Por Flávia Carvalho de Souza
Quando olhei no espelho na tarde daquele domingo, não reconheci a pessoa que encarava de volta. Ironicamente, era um espelho dupla face, e quando segurei-o nas mãos para aproximá-lo de mim, um dos lados se desprendeu e caiu. Vi em cada caco o reflexo das antigas versões de mim mesma e não tive receio de nenhuma superstição, mas abracei a mudança e senti-me pronta para a nova fase da minha vida.
Eu sabia que, para viver na completude de meus 20 anos, teria de deixar para trás comportamentos, crenças e mentalidades da menina que já fui.
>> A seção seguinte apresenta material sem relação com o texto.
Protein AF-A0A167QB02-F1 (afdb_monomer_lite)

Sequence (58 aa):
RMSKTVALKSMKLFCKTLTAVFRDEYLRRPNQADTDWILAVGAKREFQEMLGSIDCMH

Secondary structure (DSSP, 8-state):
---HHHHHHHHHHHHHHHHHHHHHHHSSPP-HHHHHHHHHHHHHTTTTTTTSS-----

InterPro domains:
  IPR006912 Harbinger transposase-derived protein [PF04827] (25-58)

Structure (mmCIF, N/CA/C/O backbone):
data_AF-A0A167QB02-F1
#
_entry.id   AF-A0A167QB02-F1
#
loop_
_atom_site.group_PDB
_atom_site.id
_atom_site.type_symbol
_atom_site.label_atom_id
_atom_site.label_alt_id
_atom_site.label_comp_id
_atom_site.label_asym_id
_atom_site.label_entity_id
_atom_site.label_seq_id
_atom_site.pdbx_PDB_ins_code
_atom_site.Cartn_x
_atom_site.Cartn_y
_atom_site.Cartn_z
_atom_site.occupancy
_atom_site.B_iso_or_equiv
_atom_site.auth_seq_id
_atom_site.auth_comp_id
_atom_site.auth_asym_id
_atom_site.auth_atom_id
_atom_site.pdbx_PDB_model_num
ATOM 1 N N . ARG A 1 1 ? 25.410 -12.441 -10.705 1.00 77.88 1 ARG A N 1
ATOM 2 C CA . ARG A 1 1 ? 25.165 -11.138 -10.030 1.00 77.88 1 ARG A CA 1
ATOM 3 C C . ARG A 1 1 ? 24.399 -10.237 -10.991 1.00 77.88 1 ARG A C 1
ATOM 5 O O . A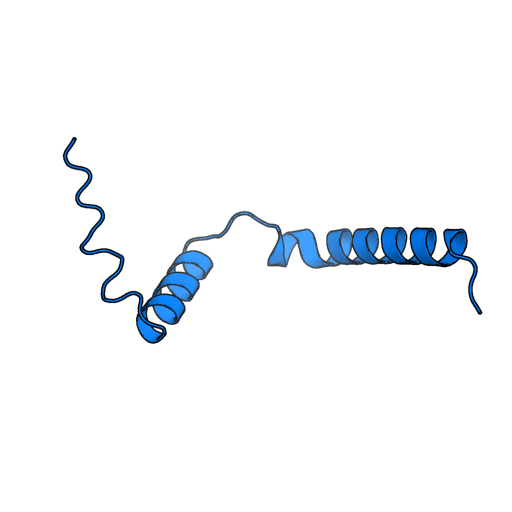RG A 1 1 ? 24.89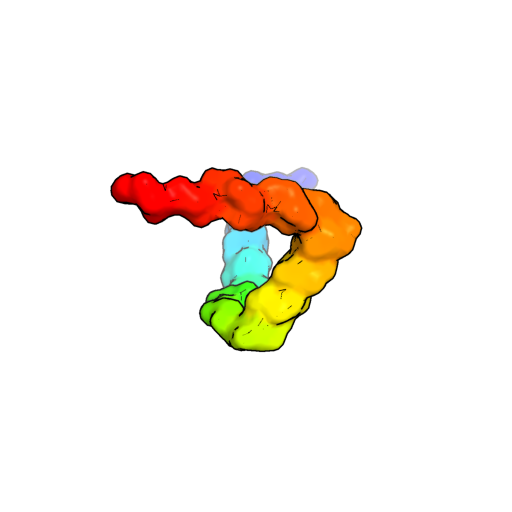0 -10.012 -12.087 1.00 77.88 1 ARG A O 1
ATOM 12 N N . MET A 1 2 ? 23.200 -9.777 -10.630 1.00 83.06 2 MET A N 1
ATOM 13 C CA . MET A 1 2 ? 22.420 -8.869 -11.484 1.00 83.06 2 MET A CA 1
ATOM 14 C C . MET A 1 2 ? 23.024 -7.459 -11.491 1.00 83.06 2 MET A C 1
ATOM 16 O O . MET A 1 2 ? 23.582 -7.010 -10.487 1.00 83.06 2 MET A O 1
ATOM 20 N N . SER A 1 3 ? 22.897 -6.756 -12.619 1.00 92.44 3 SER A N 1
ATOM 21 C CA . SER A 1 3 ? 23.251 -5.337 -12.708 1.00 92.44 3 SER A CA 1
ATOM 22 C C . SER A 1 3 ? 22.328 -4.497 -11.820 1.00 92.44 3 SER A C 1
ATOM 24 O O . SER A 1 3 ? 21.115 -4.720 -11.792 1.00 92.44 3 SER A O 1
ATOM 26 N N . LYS A 1 4 ? 22.888 -3.479 -11.151 1.00 91.75 4 LYS A N 1
ATOM 27 C CA . LYS A 1 4 ? 22.126 -2.514 -10.339 1.00 91.75 4 LYS A CA 1
ATOM 28 C C . LYS A 1 4 ? 21.005 -1.847 -11.145 1.00 91.75 4 LYS A C 1
ATOM 30 O O . LYS A 1 4 ? 19.922 -1.614 -10.619 1.00 91.75 4 LYS A O 1
ATOM 35 N N . THR A 1 5 ? 21.243 -1.568 -12.428 1.00 94.12 5 THR A N 1
ATOM 36 C CA . THR A 1 5 ? 20.261 -0.902 -13.297 1.00 94.12 5 THR A CA 1
ATOM 37 C C . THR A 1 5 ? 19.085 -1.810 -13.638 1.00 94.12 5 THR A C 1
ATOM 39 O O . THR A 1 5 ? 17.945 -1.349 -13.666 1.00 94.12 5 THR A O 1
ATOM 42 N N . VAL A 1 6 ? 19.346 -3.102 -13.848 1.00 95.88 6 VAL A N 1
ATOM 43 C CA . VAL A 1 6 ? 18.308 -4.109 -14.100 1.00 95.88 6 VAL A CA 1
ATOM 44 C C . VAL A 1 6 ? 17.484 -4.326 -12.837 1.00 95.88 6 VAL A C 1
ATOM 46 O O . VAL A 1 6 ? 16.265 -4.215 -12.895 1.00 95.88 6 VAL A O 1
ATOM 49 N N . ALA A 1 7 ? 18.136 -4.503 -11.685 1.00 96.12 7 ALA A N 1
ATOM 50 C CA . ALA A 1 7 ? 17.450 -4.658 -10.403 1.00 96.12 7 ALA A CA 1
ATOM 51 C C . ALA A 1 7 ? 16.528 -3.464 -10.089 1.00 96.12 7 ALA A C 1
ATOM 53 O O . ALA A 1 7 ? 15.375 -3.654 -9.704 1.00 96.12 7 ALA A O 1
ATOM 54 N N . LEU A 1 8 ? 16.993 -2.231 -10.324 1.00 96.81 8 LEU A N 1
ATOM 55 C CA . LEU A 1 8 ? 16.180 -1.032 -10.115 1.00 96.81 8 LEU A CA 1
ATOM 56 C C . LEU A 1 8 ? 14.975 -0.969 -11.066 1.00 96.81 8 LEU A C 1
ATOM 58 O O . LEU A 1 8 ? 13.883 -0.590 -10.646 1.00 96.81 8 LEU A O 1
ATOM 62 N N . LYS A 1 9 ? 15.152 -1.329 -12.344 1.00 97.12 9 LYS A N 1
ATOM 63 C CA . LYS A 1 9 ? 14.044 -1.381 -13.311 1.00 97.12 9 LYS A CA 1
ATOM 64 C C . LYS A 1 9 ? 13.006 -2.429 -12.907 1.00 97.12 9 LYS A C 1
ATOM 66 O O . LYS A 1 9 ? 11.819 -2.113 -12.905 1.00 97.12 9 LYS A O 1
ATOM 71 N N . SER A 1 10 ? 13.448 -3.622 -12.513 1.00 96.38 10 SER A N 1
ATOM 72 C CA . SER A 1 10 ? 12.568 -4.695 -12.044 1.00 96.38 10 SER A CA 1
ATOM 73 C C . SER A 1 10 ? 11.786 -4.284 -10.798 1.00 96.38 10 SER A C 1
ATOM 75 O O . SER A 1 10 ? 10.572 -4.455 -10.772 1.00 96.38 10 SER A O 1
ATOM 77 N N . MET A 1 11 ? 12.440 -3.654 -9.815 1.00 96.88 11 MET A N 1
ATOM 78 C CA . MET A 1 11 ? 11.767 -3.147 -8.614 1.00 96.88 11 MET A CA 1
ATOM 79 C C . MET A 1 11 ? 10.708 -2.091 -8.961 1.00 96.88 11 MET A C 1
ATOM 81 O O . MET A 1 11 ? 9.579 -2.156 -8.486 1.00 96.88 11 MET A O 1
ATOM 85 N N . LYS A 1 12 ? 11.033 -1.140 -9.847 1.00 97.69 12 LYS A N 1
ATOM 86 C CA . LYS A 1 12 ? 10.070 -0.118 -10.287 1.00 97.69 12 LYS A CA 1
ATOM 87 C C . LYS A 1 12 ? 8.856 -0.730 -10.980 1.00 97.69 12 LYS A C 1
ATOM 89 O O . LYS A 1 12 ? 7.742 -0.268 -10.750 1.00 97.69 12 LYS A O 1
ATOM 94 N N . LEU A 1 13 ? 9.062 -1.730 -11.837 1.00 97.75 13 LEU A N 1
ATOM 95 C CA . LEU A 1 13 ? 7.962 -2.416 -12.510 1.00 97.75 13 LEU A CA 1
ATOM 96 C C . LEU A 1 13 ? 7.098 -3.171 -11.500 1.00 97.75 13 LEU A C 1
ATOM 98 O O . LEU A 1 13 ? 5.885 -3.023 -11.520 1.00 97.75 13 LEU A O 1
ATOM 102 N N . PHE A 1 14 ? 7.727 -3.893 -10.576 1.00 96.56 14 PHE A N 1
ATOM 103 C CA . PHE A 1 14 ? 7.038 -4.610 -9.513 1.00 96.56 14 PHE A CA 1
ATOM 104 C C . PHE A 1 14 ? 6.143 -3.685 -8.678 1.00 96.56 14 PHE A C 1
ATOM 106 O O . PHE A 1 14 ? 4.948 -3.940 -8.552 1.00 96.56 14 PHE A O 1
ATOM 113 N N . CYS A 1 15 ? 6.674 -2.558 -8.190 1.00 96.50 15 CYS A N 1
ATOM 114 C CA . CYS A 1 15 ? 5.887 -1.585 -7.429 1.00 96.50 15 CYS A CA 1
ATOM 115 C C . CYS A 1 15 ? 4.725 -1.001 -8.248 1.00 96.50 15 CYS A C 1
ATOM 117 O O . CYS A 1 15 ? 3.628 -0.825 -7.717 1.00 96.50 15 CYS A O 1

Deixá-la ir não significava esquecê-la, mas honrá-la na mulher que me tornei. Por isso, não lamentei a perda quando uma das faces do espelho estilhaçou-se, mas recolhi os cacos com gentileza e orgulhosamente virei-me para a outra face.
Vi um novo reflexo, e a esse me identifiquei. Não era tão diferente do primeiro, porque, em essência, ainda era a mesma pessoa, mas o olhar inseguro da criança antes perdida fora substituído pelo olhar confiante da mulher que se encontrava. Reparei um ponto em comum entre esses olhares: o brilho da curiosidade e a faísca pulsante da vida.
Em todas as minhas experiências que moldaram as versões que já fui e me transformam na mulher que sou hoje, senti e incorporei a coragem de agir com a verdade em meu coração. Estendi a mão para mim mesma e recolhi-me quando necessário, abracei-me quando não havia ninguém por perto capaz de oferecer esse conforto, aceitei a minha humanidade e me vi maravilhada com a existência.
Inevitavelmente, um lado do espelho realmente se desfez. Os cacos quebrados não me cortaram, mas me ensinaram a erguer a cabeça e olhar para o novo diante de mim.